Victims of crimes are to be given a legal right to challenge parole decisions without going through the courts, as part of a raft of measures to increase trust in the Parole Board, the Ministry of Justice has announced.
The MoJ said it would introduce a “reconsideration mechanism” in the wake of a major review of the Parole Board, which makes risk assessments about prisoners to determine if they can safely be released or moved to more open prison conditions, after the High Court overturned a decision to release John Worboys in a high-profile case last March.
Justice secretary David Gauke also said yesterday that more major reforms could be on the way for the Parole Board, as he launched a tailored review of the board.
RELATED CONTENT
The tailored review will build on an initial review, the findings of which were published yesterday. A report published by the MoJ said that as well as introducing the reconsideration mechanism, the Parole Board would also publish updated guidance for standard practice to ensure cases are reviewed consistently and enable the public to better understand its decisions.
“This will support greater consistency in how the board reviews cases and provide a greater degree of accountability as it will be clear where the standard approach has not been followed,” Gauke wrote in a foreword to the report.
“One of the main criticisms levelled at the parole system was a lack of transparency, with too many processes undertaken behind closed doors; as well as a failure to properly engage and communicate with victims,” he noted.
The Parole Board and HM Prisons and Probation Service will meanwhile develop a new operational protocol clarifying the roles and responsibilities in the parole system.
In a statement to parliament yesterday, Gauke said the reforms would “for the first time empower victims to hold the Parole Board to account for its decision and help restore public confidence in the important work that it does”.
He said the reconsideration mechanism would remove the need for people to go through costly court proceedings to challenge parole decisions by appealing directly to the MoJ. HMPPS will review cases, which will then be referred to a judge on the Parole Board by the justice secretary if they are found to be “fundamentally flawed”.
“Officials have access to all the information and evidence – as well as legal resources – and therefore are best placed to put together a fully-informed application to the Parole Board where there appears to be an arguable case for reconsideration,” he said.
The decision followed a public consultation on reconsideration measures, which received 74 responses – the vast majority of which were in favour of such a mechanism.
The changes will be implemented via a statutory instrument in the coming months.
The MoJ will now carry out a tailored review of the Parole Board to determine whether there is a need for “further, more fundamental reforms” that would require primary legislation, Gauke announced. It will consider whether the board’s powers or responsibilities should be changed, or “whether it should be reconstituted to deliver its functions in a different way”.

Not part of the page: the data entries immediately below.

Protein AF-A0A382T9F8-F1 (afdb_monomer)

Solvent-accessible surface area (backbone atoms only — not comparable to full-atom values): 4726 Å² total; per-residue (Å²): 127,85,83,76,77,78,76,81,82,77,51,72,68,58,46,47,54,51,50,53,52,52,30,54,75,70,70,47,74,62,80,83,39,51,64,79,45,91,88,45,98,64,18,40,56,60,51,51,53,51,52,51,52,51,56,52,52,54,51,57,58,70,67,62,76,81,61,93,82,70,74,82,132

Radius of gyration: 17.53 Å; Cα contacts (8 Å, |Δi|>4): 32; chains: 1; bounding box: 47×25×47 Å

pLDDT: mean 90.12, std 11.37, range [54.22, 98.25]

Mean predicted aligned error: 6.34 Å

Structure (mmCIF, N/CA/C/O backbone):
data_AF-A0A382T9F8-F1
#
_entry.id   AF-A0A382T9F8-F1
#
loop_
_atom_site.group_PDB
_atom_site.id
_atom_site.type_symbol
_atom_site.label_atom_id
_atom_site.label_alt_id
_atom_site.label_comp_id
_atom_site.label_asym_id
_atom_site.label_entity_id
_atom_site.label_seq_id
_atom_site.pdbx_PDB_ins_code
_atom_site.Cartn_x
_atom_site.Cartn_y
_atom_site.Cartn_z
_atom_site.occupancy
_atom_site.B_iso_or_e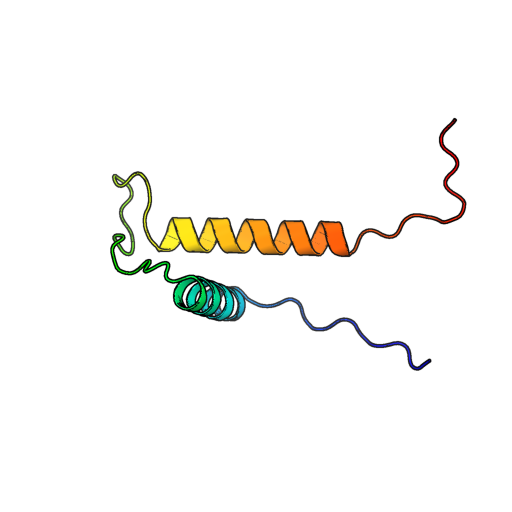quiv
_atom_site.auth_seq_id
_atom_site.auth_comp_id
_atom_site.auth_asym_id
_atom_site.auth_atom_id
_atom_site.pdbx_PDB_model_num
ATOM 1 N N . MET A 1 1 ? 13.206 -8.818 -31.851 1.00 54.22 1 MET A 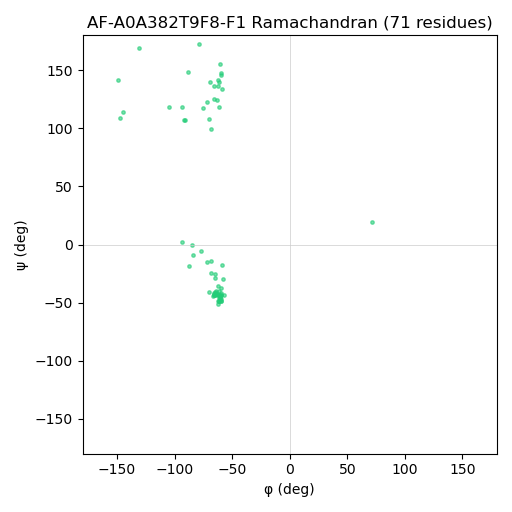N 1
ATOM 2 C CA . MET A 1 1 ? 12.226 -8.899 -30.750 1.00 54.22 1 MET A CA 1
ATOM 3 C C . MET A 1 1 ? 11.200 -7.808 -30.997 1.00 54.22 1 MET A C 1
ATOM 5 O O . MET A 1 1 ? 11.646 -6.697 -31.270 1.00 54.22 1 MET A O 1
ATOM 9 N N . PRO A 1 2 ? 9.886 -8.083 -31.003 1.00 56.69 2 PRO A N 1
ATOM 10 C CA . PRO A 1 2 ? 8.904 -7.004 -31.029 1.00 56.69 2 PRO A CA 1
ATOM 11 C C . PRO A 1 2 ? 9.127 -6.113 -29.802 1.00 56.69 2 PRO A C 1
ATOM 13 O O . PRO A 1 2 ? 9.375 -6.614 -28.706 1.00 56.69 2 PRO A O 1
ATOM 16 N N . GLN A 1 3 ? 9.128 -4.802 -30.016 1.00 60.25 3 GLN A N 1
ATOM 17 C CA . GLN A 1 3 ? 9.295 -3.814 -28.959 1.00 60.25 3 GLN A CA 1
ATOM 18 C C . GLN A 1 3 ? 8.021 -3.858 -28.112 1.00 60.25 3 GLN A C 1
ATOM 20 O O . GLN A 1 3 ? 6.943 -3.525 -28.596 1.00 60.25 3 GLN A O 1
ATOM 25 N N . GLN A 1 4 ? 8.124 -4.406 -26.903 1.00 67.81 4 GLN A N 1
ATOM 26 C CA . GLN A 1 4 ? 6.984 -4.562 -26.011 1.00 67.81 4 GLN A CA 1
ATOM 27 C C . GLN A 1 4 ? 6.658 -3.181 -25.436 1.00 67.81 4 GLN A C 1
ATOM 29 O O . GLN A 1 4 ? 7.513 -2.565 -24.799 1.00 67.81 4 GLN A O 1
ATOM 34 N N . GLU A 1 5 ? 5.461 -2.668 -25.717 1.00 72.25 5 GLU A N 1
ATOM 35 C CA . GLU A 1 5 ? 5.008 -1.413 -25.120 1.00 72.25 5 GLU A CA 1
ATOM 36 C C . GLU A 1 5 ? 4.928 -1.577 -23.595 1.00 72.25 5 GLU A C 1
ATOM 38 O O . GLU A 1 5 ? 4.475 -2.628 -23.119 1.00 72.25 5 GLU A O 1
ATOM 43 N N . PRO A 1 6 ? 5.395 -0.584 -22.816 1.00 72.12 6 PRO A N 1
ATOM 44 C CA . PRO A 1 6 ? 5.272 -0.647 -21.372 1.00 72.12 6 PRO A CA 1
ATOM 45 C C . PRO A 1 6 ? 3.786 -0.699 -20.989 1.00 72.12 6 PRO A C 1
ATOM 47 O O . PRO A 1 6 ? 2.967 -0.011 -21.607 1.00 72.12 6 PRO A O 1
ATOM 50 N N . PRO A 1 7 ? 3.418 -1.516 -19.986 1.00 79.62 7 PRO A N 1
ATOM 51 C CA . PRO A 1 7 ? 2.046 -1.559 -19.507 1.00 79.62 7 PRO A CA 1
ATOM 52 C C . PRO A 1 7 ? 1.620 -0.179 -18.980 1.00 79.62 7 PRO A C 1
ATOM 54 O O . PRO A 1 7 ? 2.472 0.613 -18.561 1.00 79.62 7 PRO A O 1
ATOM 57 N N . PRO A 1 8 ? 0.310 0.121 -18.981 1.00 87.69 8 PRO A N 1
ATOM 58 C CA . PRO A 1 8 ? -0.189 1.366 -18.418 1.00 87.69 8 PRO A CA 1
ATOM 59 C C . PRO A 1 8 ? 0.177 1.478 -16.934 1.00 87.69 8 PRO A C 1
ATOM 61 O O . PRO A 1 8 ? 0.232 0.479 -16.214 1.00 87.69 8 PRO A O 1
ATOM 64 N N . VAL A 1 9 ? 0.407 2.711 -16.477 1.00 89.56 9 VAL A N 1
ATOM 65 C CA . VAL A 1 9 ? 0.634 2.996 -15.056 1.00 89.56 9 VAL A CA 1
ATOM 66 C C . VAL A 1 9 ? -0.655 2.684 -14.285 1.00 89.56 9 VAL A C 1
ATOM 68 O O . VAL A 1 9 ? -1.694 3.247 -14.639 1.00 89.56 9 VAL A O 1
ATOM 71 N N . PRO A 1 10 ? -0.610 1.833 -13.242 1.00 94.38 10 PRO A N 1
ATOM 72 C CA . PRO A 1 10 ? -1.794 1.514 -12.456 1.00 94.38 10 PRO A CA 1
ATOM 73 C C . PRO A 1 10 ? -2.373 2.741 -11.746 1.00 94.38 10 PRO A C 1
ATOM 75 O O . PRO A 1 10 ? -1.634 3.585 -11.220 1.00 94.38 10 PRO A O 1
ATOM 78 N N . ASN A 1 11 ? -3.699 2.822 -11.692 1.00 96.50 11 ASN A N 1
ATOM 79 C CA . ASN A 1 11 ? -4.400 3.844 -10.918 1.00 96.50 11 ASN A CA 1
ATOM 80 C C . ASN A 1 11 ? -4.448 3.498 -9.413 1.00 96.50 11 ASN A C 1
ATOM 82 O O . ASN A 1 11 ? -4.034 2.419 -8.988 1.00 96.50 11 ASN A O 1
ATOM 86 N N . ASP A 1 12 ? -4.931 4.429 -8.584 1.00 97.81 12 ASP A N 1
ATOM 87 C CA . ASP A 1 12 ? -4.973 4.254 -7.125 1.00 97.81 12 ASP A CA 1
ATOM 88 C C . ASP A 1 12 ? -5.816 3.047 -6.686 1.00 97.81 12 ASP A C 1
ATOM 90 O O . ASP A 1 12 ? -5.409 2.342 -5.763 1.00 97.81 12 ASP A O 1
ATOM 94 N N . ASP A 1 13 ? -6.936 2.770 -7.356 1.00 97.81 13 ASP A N 1
ATOM 95 C CA . ASP A 1 13 ? -7.818 1.647 -7.022 1.00 97.81 13 ASP A CA 1
ATOM 96 C C . ASP A 1 13 ? -7.166 0.302 -7.363 1.00 97.81 13 ASP A C 1
ATOM 98 O O . ASP A 1 13 ? -7.216 -0.641 -6.571 1.00 97.81 13 ASP A O 1
ATOM 102 N N . GLU A 1 14 ? -6.484 0.223 -8.506 1.00 97.81 14 GLU A N 1
ATOM 103 C CA . GLU A 1 14 ? -5.711 -0.955 -8.910 1.00 97.81 14 GLU A CA 1
ATOM 104 C C . GLU A 1 14 ? -4.552 -1.220 -7.943 1.00 97.81 14 GLU A C 1
ATOM 106 O O . GLU A 1 14 ? -4.331 -2.361 -7.525 1.00 97.81 14 GLU A O 1
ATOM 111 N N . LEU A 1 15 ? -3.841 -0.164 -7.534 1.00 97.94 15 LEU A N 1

Gauke is required to carry out tailored reviews of all the arms-length bodies sponsored by the MoJ once in every parliament. He said he had decided “now is the right time to launch such a review”, in light of the findings of the initial review.
John Worboys
The review into the Parole Board rules – the secondary legislation governing how the board works – was announced in March 2018 following a successful High Court challenge of a Parole Board decision to release Worboys, the so-called black cab rapist. Worboys was convicted attacking 12 women in 2009.
“The Parole Board decision to release John Worboys, and the subsequent legal action taken by the victims to challenge that decision, revealed the need to improve the way the system works,” Gauke said yesterday.
“I have been determined to address fully the issues that case highlighted and to continue to make improvements to the system of parole.”
The case led to the sacking of Nick Hardwick, then Parole Board chair, in April last year. Gauke told Hardwick his position was “untenable” after the judicial review found the board had not enquired sufficiently into other allegations made against the serial sex offender.
Hardwick was not involved in that decision, but said he bore some responsibility for the mistakes that had been made as leader of the board.
However, the judicial review found a number of failings in the Worboys case were the responsibility of the justice secretary and his department rather than the Parole Board.
Last August a High Court judge ruled that it was “not acceptable for the secretary of state to pressurise the chair of the Parole Board to resign because he is dissatisfied with the latter's conduct”.
Hardwick was succeeded by Caroline Corby, who was made permanent chair of the board last September.